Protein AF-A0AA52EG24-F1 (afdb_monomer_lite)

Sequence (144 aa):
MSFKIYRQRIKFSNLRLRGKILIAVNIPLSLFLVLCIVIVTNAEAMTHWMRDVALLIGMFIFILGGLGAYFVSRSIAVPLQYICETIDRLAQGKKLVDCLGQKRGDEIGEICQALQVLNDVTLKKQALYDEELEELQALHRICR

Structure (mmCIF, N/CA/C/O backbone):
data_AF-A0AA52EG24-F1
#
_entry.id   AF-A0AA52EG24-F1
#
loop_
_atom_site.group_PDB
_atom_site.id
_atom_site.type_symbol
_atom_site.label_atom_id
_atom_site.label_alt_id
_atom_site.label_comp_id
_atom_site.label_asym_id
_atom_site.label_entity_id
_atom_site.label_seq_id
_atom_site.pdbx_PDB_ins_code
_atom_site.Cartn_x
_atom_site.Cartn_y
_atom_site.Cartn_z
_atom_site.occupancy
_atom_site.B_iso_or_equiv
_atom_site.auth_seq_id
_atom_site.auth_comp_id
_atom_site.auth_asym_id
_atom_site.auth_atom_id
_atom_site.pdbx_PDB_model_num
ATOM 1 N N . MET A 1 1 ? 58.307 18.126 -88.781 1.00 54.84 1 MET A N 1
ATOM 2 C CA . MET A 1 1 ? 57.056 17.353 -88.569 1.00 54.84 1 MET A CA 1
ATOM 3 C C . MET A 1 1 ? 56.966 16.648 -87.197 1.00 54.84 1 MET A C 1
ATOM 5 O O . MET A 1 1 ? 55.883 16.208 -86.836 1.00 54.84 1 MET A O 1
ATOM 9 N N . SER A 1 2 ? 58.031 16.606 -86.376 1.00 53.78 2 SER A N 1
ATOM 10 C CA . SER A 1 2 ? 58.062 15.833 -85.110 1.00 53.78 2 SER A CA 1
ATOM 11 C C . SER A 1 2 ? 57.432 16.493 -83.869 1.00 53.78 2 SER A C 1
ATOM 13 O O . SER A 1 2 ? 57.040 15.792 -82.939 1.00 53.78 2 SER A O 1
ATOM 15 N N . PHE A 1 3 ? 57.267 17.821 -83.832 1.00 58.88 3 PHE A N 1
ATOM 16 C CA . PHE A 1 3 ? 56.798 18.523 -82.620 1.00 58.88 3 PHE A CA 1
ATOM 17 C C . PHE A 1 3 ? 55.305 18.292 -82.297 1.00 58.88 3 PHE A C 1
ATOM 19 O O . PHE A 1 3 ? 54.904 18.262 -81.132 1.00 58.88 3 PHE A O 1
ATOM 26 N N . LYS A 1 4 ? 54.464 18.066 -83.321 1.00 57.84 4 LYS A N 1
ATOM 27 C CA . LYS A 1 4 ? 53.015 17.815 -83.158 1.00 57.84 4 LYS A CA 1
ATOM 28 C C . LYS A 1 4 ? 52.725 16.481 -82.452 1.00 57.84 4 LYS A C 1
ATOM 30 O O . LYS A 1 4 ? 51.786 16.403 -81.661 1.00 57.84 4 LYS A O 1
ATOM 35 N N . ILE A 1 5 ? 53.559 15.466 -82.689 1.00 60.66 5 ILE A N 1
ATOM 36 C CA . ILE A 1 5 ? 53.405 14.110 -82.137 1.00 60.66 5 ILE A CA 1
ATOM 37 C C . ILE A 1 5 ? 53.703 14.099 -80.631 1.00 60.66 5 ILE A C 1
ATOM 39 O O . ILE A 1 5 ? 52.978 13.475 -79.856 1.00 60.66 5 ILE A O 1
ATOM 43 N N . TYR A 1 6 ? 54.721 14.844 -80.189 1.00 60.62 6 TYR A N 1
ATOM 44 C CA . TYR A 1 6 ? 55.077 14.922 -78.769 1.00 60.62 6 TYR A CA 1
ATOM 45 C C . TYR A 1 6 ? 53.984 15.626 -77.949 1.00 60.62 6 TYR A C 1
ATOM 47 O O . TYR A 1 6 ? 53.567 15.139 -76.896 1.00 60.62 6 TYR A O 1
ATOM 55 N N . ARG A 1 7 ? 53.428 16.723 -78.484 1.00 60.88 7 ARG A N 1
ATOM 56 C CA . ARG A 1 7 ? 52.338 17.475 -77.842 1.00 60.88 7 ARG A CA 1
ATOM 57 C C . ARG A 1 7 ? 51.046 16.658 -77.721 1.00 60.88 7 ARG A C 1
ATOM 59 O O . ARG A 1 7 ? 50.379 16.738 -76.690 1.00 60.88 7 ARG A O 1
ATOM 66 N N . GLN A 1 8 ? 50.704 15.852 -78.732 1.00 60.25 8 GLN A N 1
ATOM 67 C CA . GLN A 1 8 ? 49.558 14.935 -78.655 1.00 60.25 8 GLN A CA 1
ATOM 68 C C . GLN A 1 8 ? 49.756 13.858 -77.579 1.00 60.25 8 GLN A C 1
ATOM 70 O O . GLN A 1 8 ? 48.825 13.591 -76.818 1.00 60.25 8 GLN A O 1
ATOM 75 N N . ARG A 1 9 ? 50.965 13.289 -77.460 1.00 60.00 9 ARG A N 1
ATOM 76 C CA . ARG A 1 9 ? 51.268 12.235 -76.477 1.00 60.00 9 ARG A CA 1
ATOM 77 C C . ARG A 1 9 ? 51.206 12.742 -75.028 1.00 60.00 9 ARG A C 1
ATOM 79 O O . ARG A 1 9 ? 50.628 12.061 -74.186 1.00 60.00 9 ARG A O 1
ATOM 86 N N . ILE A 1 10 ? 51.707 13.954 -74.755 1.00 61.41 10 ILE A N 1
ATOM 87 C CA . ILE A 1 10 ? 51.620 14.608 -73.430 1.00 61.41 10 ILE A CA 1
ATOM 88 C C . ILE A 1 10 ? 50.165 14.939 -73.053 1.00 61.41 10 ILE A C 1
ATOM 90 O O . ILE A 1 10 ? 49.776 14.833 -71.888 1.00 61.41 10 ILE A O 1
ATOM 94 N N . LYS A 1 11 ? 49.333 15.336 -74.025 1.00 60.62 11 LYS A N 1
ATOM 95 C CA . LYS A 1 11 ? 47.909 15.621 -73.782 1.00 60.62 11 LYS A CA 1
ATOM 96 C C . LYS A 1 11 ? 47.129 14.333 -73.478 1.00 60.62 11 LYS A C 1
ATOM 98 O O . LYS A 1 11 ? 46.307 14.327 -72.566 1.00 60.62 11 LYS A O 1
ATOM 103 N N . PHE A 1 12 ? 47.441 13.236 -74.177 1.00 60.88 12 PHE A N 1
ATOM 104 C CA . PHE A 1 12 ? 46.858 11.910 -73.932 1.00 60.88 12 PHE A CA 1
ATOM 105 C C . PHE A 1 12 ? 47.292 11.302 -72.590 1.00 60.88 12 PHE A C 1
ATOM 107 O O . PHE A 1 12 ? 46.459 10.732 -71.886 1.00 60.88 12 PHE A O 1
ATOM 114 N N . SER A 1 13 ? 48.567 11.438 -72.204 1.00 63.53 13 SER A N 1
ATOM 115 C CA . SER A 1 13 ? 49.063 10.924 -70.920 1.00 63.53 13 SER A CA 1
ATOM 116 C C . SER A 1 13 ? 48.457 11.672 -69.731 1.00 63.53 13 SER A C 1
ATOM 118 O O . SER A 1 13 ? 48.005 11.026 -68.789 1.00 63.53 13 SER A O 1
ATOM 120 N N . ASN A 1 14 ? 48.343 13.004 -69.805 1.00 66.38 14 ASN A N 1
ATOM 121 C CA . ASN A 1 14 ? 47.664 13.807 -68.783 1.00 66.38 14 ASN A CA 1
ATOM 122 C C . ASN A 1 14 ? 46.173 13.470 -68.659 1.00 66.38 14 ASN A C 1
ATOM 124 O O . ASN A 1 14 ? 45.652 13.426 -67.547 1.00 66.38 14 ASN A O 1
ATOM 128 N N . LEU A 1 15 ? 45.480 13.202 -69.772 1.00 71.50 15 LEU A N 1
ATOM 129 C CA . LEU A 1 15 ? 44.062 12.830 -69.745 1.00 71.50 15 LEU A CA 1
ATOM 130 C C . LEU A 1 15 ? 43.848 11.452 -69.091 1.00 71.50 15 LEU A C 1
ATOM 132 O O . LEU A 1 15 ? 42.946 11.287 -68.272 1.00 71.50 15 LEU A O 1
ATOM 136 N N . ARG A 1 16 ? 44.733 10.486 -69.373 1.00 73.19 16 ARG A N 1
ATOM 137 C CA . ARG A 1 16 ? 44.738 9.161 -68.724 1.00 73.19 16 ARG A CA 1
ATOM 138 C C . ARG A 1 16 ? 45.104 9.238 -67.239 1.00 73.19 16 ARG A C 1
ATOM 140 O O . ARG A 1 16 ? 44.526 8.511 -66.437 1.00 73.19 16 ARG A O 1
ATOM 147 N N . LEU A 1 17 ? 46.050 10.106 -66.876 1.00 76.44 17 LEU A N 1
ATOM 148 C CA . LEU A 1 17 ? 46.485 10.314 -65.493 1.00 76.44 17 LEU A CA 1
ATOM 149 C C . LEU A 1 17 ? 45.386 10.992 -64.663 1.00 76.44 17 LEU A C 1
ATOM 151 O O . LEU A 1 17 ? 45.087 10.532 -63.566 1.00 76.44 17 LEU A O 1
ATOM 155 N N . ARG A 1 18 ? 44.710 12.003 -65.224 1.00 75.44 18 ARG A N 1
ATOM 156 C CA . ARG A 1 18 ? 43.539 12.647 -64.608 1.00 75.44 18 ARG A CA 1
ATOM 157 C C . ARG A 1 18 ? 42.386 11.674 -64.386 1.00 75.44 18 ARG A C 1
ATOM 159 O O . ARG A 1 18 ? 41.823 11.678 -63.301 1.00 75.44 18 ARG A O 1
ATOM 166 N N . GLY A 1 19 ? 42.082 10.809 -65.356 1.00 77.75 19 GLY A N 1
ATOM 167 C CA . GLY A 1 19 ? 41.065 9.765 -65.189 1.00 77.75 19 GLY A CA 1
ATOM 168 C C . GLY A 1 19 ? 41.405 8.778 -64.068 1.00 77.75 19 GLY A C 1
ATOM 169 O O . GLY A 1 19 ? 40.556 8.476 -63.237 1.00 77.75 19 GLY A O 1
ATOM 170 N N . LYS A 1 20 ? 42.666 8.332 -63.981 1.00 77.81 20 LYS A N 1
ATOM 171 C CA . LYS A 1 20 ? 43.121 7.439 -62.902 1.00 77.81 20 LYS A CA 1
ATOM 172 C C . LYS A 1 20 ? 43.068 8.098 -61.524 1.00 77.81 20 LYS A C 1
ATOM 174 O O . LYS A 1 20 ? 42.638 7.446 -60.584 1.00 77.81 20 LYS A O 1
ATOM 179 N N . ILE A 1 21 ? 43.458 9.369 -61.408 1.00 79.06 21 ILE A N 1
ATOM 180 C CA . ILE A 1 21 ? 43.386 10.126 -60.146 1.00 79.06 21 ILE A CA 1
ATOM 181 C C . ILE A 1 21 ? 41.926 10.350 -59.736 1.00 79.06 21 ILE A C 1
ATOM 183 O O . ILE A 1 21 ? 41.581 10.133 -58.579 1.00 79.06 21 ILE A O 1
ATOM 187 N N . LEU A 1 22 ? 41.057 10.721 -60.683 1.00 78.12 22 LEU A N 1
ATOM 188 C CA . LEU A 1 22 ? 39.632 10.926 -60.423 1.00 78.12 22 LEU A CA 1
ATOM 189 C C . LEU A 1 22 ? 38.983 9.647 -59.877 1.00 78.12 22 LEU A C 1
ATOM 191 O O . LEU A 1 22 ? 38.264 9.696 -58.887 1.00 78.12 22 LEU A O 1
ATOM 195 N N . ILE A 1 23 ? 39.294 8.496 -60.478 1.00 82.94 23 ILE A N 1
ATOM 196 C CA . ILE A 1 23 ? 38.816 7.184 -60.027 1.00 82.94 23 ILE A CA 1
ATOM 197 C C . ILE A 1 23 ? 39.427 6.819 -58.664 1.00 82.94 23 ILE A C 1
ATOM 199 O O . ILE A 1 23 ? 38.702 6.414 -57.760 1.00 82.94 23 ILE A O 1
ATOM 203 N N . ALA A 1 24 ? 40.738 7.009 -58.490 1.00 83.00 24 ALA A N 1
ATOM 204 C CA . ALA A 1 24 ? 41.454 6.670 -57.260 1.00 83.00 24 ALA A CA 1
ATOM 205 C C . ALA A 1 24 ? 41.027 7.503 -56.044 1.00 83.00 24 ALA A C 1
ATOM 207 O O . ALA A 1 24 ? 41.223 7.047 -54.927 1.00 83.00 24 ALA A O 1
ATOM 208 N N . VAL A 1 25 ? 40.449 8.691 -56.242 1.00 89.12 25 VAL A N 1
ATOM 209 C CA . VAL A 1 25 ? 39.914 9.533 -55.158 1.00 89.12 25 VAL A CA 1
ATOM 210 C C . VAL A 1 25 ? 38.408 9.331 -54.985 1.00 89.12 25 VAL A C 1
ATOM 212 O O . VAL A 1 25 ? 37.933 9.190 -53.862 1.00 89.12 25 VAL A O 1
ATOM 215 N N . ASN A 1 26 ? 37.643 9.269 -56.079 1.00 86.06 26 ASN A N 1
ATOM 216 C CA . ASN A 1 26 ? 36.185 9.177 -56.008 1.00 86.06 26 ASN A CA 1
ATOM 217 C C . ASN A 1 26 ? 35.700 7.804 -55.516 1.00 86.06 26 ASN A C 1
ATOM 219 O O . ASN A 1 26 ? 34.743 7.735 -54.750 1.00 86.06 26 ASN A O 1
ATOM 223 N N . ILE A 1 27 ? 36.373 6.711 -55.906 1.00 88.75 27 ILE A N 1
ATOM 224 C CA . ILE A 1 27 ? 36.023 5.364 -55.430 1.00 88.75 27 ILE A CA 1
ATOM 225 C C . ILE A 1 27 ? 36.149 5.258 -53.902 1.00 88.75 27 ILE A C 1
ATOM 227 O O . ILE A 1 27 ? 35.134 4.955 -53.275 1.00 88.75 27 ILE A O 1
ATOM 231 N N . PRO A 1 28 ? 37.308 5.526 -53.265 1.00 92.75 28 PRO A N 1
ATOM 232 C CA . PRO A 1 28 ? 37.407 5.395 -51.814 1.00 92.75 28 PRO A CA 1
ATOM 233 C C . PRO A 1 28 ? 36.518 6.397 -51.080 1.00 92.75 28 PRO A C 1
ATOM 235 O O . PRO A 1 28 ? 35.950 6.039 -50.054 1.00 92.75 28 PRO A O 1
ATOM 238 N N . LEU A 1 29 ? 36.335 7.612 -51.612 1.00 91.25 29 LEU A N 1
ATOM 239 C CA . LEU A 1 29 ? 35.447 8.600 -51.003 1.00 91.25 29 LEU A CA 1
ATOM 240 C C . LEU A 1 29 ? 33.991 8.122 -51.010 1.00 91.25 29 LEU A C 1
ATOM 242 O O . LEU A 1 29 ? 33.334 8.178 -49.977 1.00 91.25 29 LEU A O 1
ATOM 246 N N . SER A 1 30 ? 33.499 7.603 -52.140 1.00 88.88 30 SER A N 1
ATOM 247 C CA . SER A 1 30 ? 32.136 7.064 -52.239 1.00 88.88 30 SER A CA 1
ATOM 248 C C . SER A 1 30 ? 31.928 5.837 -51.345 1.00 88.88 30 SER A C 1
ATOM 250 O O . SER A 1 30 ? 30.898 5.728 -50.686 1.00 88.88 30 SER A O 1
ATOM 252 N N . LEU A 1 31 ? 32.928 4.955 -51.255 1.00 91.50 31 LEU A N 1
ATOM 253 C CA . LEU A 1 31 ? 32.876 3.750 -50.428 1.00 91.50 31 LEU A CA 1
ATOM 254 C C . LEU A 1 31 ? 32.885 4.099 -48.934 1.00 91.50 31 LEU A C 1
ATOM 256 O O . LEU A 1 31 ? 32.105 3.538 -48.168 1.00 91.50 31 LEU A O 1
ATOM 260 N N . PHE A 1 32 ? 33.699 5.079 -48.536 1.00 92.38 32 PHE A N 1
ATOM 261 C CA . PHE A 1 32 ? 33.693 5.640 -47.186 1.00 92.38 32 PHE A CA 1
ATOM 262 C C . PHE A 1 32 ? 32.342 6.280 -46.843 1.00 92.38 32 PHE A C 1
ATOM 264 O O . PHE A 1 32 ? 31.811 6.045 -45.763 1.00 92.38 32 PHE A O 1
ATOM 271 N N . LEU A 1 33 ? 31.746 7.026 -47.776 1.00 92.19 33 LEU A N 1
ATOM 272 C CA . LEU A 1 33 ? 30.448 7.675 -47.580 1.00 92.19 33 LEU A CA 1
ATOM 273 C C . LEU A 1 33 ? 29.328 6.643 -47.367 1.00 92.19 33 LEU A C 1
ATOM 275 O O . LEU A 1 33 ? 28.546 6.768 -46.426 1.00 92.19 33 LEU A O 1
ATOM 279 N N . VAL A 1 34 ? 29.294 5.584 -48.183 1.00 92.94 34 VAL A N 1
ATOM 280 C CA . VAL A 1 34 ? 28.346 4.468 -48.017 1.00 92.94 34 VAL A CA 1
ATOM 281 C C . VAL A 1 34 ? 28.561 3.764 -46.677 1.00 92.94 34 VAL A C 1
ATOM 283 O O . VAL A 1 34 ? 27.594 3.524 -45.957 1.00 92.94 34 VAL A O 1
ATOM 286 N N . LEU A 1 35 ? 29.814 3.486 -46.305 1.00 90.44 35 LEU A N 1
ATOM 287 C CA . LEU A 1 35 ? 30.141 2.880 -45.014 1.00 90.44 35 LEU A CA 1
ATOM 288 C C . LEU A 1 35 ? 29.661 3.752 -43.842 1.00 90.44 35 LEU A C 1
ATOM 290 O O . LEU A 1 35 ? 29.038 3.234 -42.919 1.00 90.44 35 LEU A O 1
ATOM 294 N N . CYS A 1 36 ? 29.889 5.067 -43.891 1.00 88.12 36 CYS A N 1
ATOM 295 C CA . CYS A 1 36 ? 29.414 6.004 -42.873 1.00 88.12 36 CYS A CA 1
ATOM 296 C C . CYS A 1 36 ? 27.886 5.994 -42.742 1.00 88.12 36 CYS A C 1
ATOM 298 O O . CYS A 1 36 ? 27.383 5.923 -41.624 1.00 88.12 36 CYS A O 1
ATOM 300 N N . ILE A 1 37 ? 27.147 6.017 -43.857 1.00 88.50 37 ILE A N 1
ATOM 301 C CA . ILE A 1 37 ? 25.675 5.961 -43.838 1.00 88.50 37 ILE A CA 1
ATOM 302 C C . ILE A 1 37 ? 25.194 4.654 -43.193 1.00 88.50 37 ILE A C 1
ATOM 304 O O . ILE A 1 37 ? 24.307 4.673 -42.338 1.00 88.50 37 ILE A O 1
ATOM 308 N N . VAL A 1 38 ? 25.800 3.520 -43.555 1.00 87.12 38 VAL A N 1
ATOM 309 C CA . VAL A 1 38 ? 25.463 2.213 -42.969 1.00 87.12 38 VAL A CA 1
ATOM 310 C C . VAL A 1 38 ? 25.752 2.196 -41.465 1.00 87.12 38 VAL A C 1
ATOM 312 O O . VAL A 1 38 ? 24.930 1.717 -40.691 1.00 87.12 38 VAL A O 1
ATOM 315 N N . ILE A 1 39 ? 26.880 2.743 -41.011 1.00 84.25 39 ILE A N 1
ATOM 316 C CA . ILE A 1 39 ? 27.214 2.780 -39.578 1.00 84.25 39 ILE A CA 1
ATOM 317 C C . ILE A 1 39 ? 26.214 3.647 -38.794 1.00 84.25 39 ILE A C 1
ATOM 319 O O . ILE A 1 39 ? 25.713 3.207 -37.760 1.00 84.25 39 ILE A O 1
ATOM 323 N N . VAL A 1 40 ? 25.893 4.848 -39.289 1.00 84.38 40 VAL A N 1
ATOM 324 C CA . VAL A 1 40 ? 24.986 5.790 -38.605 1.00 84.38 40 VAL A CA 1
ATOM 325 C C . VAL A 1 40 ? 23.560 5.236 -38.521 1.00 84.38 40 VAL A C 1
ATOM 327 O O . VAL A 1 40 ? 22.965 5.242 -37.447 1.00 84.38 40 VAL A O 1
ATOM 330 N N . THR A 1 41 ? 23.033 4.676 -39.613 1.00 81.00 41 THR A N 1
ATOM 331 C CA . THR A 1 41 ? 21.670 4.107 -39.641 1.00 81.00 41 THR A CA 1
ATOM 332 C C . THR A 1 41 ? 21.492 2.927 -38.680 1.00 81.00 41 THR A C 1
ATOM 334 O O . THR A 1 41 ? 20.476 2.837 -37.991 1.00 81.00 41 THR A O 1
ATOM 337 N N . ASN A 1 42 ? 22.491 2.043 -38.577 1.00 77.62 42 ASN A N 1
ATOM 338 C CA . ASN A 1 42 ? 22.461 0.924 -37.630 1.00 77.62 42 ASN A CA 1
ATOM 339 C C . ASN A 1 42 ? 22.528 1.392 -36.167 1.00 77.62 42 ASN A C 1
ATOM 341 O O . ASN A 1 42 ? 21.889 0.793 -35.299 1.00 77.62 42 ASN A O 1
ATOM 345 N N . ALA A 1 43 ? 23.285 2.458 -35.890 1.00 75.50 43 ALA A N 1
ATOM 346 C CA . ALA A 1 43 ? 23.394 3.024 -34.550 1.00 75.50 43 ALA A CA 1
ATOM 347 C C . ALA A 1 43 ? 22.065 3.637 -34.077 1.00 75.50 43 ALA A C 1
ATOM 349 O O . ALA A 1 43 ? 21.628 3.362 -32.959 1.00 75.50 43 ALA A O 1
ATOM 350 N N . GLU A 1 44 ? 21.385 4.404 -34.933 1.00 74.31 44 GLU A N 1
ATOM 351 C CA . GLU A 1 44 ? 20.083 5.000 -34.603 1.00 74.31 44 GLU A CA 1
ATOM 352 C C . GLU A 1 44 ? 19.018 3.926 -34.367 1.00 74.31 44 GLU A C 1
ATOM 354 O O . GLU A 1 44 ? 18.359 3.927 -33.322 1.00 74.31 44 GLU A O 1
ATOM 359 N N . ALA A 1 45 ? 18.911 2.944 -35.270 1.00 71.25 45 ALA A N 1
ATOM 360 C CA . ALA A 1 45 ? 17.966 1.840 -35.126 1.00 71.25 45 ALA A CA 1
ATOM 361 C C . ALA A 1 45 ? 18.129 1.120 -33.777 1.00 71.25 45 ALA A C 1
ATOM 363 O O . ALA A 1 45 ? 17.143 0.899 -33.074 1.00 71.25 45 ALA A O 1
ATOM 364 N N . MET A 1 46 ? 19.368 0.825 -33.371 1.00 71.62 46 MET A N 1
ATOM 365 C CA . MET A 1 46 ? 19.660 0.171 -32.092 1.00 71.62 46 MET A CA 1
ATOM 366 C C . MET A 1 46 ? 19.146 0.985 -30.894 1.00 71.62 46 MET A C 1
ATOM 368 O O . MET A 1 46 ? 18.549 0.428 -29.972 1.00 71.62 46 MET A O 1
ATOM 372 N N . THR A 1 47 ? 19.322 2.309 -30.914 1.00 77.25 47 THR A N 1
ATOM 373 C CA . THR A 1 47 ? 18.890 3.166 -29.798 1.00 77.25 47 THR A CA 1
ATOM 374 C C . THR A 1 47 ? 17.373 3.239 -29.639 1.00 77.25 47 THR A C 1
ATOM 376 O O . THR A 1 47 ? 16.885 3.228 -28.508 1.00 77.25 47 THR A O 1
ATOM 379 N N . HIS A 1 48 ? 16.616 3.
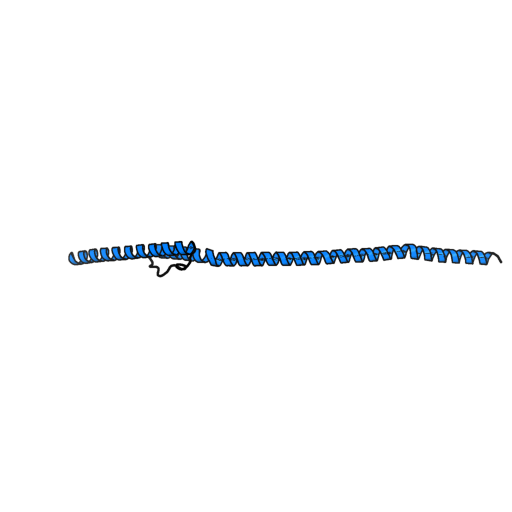255 -30.739 1.00 79.25 48 HIS A N 1
ATOM 380 C CA . HIS A 1 48 ? 15.153 3.279 -30.684 1.00 79.25 48 HIS A CA 1
ATOM 381 C C . HIS A 1 48 ? 14.584 1.989 -30.082 1.00 79.25 48 HIS A C 1
ATOM 383 O O . HIS A 1 48 ? 13.772 2.059 -29.160 1.00 79.25 48 HIS A O 1
ATOM 389 N N . TRP A 1 49 ? 15.089 0.822 -30.498 1.00 80.94 49 TRP A N 1
ATOM 390 C CA . TRP A 1 49 ? 14.666 -0.465 -29.934 1.00 80.94 49 TRP A CA 1
ATOM 391 C C . TRP A 1 49 ? 14.973 -0.577 -28.439 1.00 80.94 49 TRP A C 1
ATOM 393 O O . TRP A 1 49 ? 14.117 -0.995 -27.661 1.00 80.94 49 TRP A O 1
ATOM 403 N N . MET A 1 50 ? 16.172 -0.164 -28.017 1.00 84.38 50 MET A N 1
########
The lines to retype, exactly and only, run from the first line of the material through the line with "ATOM 3 C C .".

Protein AF-A0AA52EG24-F1 (afdb_monomer_lite)

Sequence (144 aa):
MSFKIYRQRIKFSNLRLRGKILIAVNIPLSLFLVLCIVIVTNAEAMTHWMRDVALLIGMFIFILGGLGAYFVSRSIAVPLQYICETIDRLAQGKKLVDCLGQKRGDEIGEICQALQVLNDVTLKKQALYDEELEELQALHRICR

Structure (mmCIF, N/CA/C/O backbone):
data_AF-A0AA52EG24-F1
#
_entry.id   AF-A0AA52EG24-F1
#
loop_
_atom_site.group_PDB
_atom_site.id
_atom_site.type_symbol
_atom_site.label_atom_id
_atom_site.label_alt_id
_atom_site.label_comp_id
_atom_site.label_asym_id
_atom_site.label_entity_id
_atom_site.label_seq_id
_atom_site.pdbx_PDB_ins_code
_atom_site.Cartn_x
_atom_site.Cartn_y
_atom_site.Cartn_z
_atom_site.occupancy
_atom_site.B_iso_or_equiv
_atom_site.auth_seq_id
_atom_site.auth_comp_id
_atom_site.auth_asym_id
_atom_site.auth_atom_id
_atom_site.pdbx_PDB_model_num
ATOM 1 N N . MET A 1 1 ? 58.307 18.126 -88.781 1.00 54.84 1 MET A N 1
ATOM 2 C CA . MET A 1 1 ? 57.056 17.353 -88.569 1.00 54.84 1 MET A CA 1
ATOM 3 C C . MET A 1 1 ? 56.966 16.648 -87.197 1.00 54.84 1 MET A C 1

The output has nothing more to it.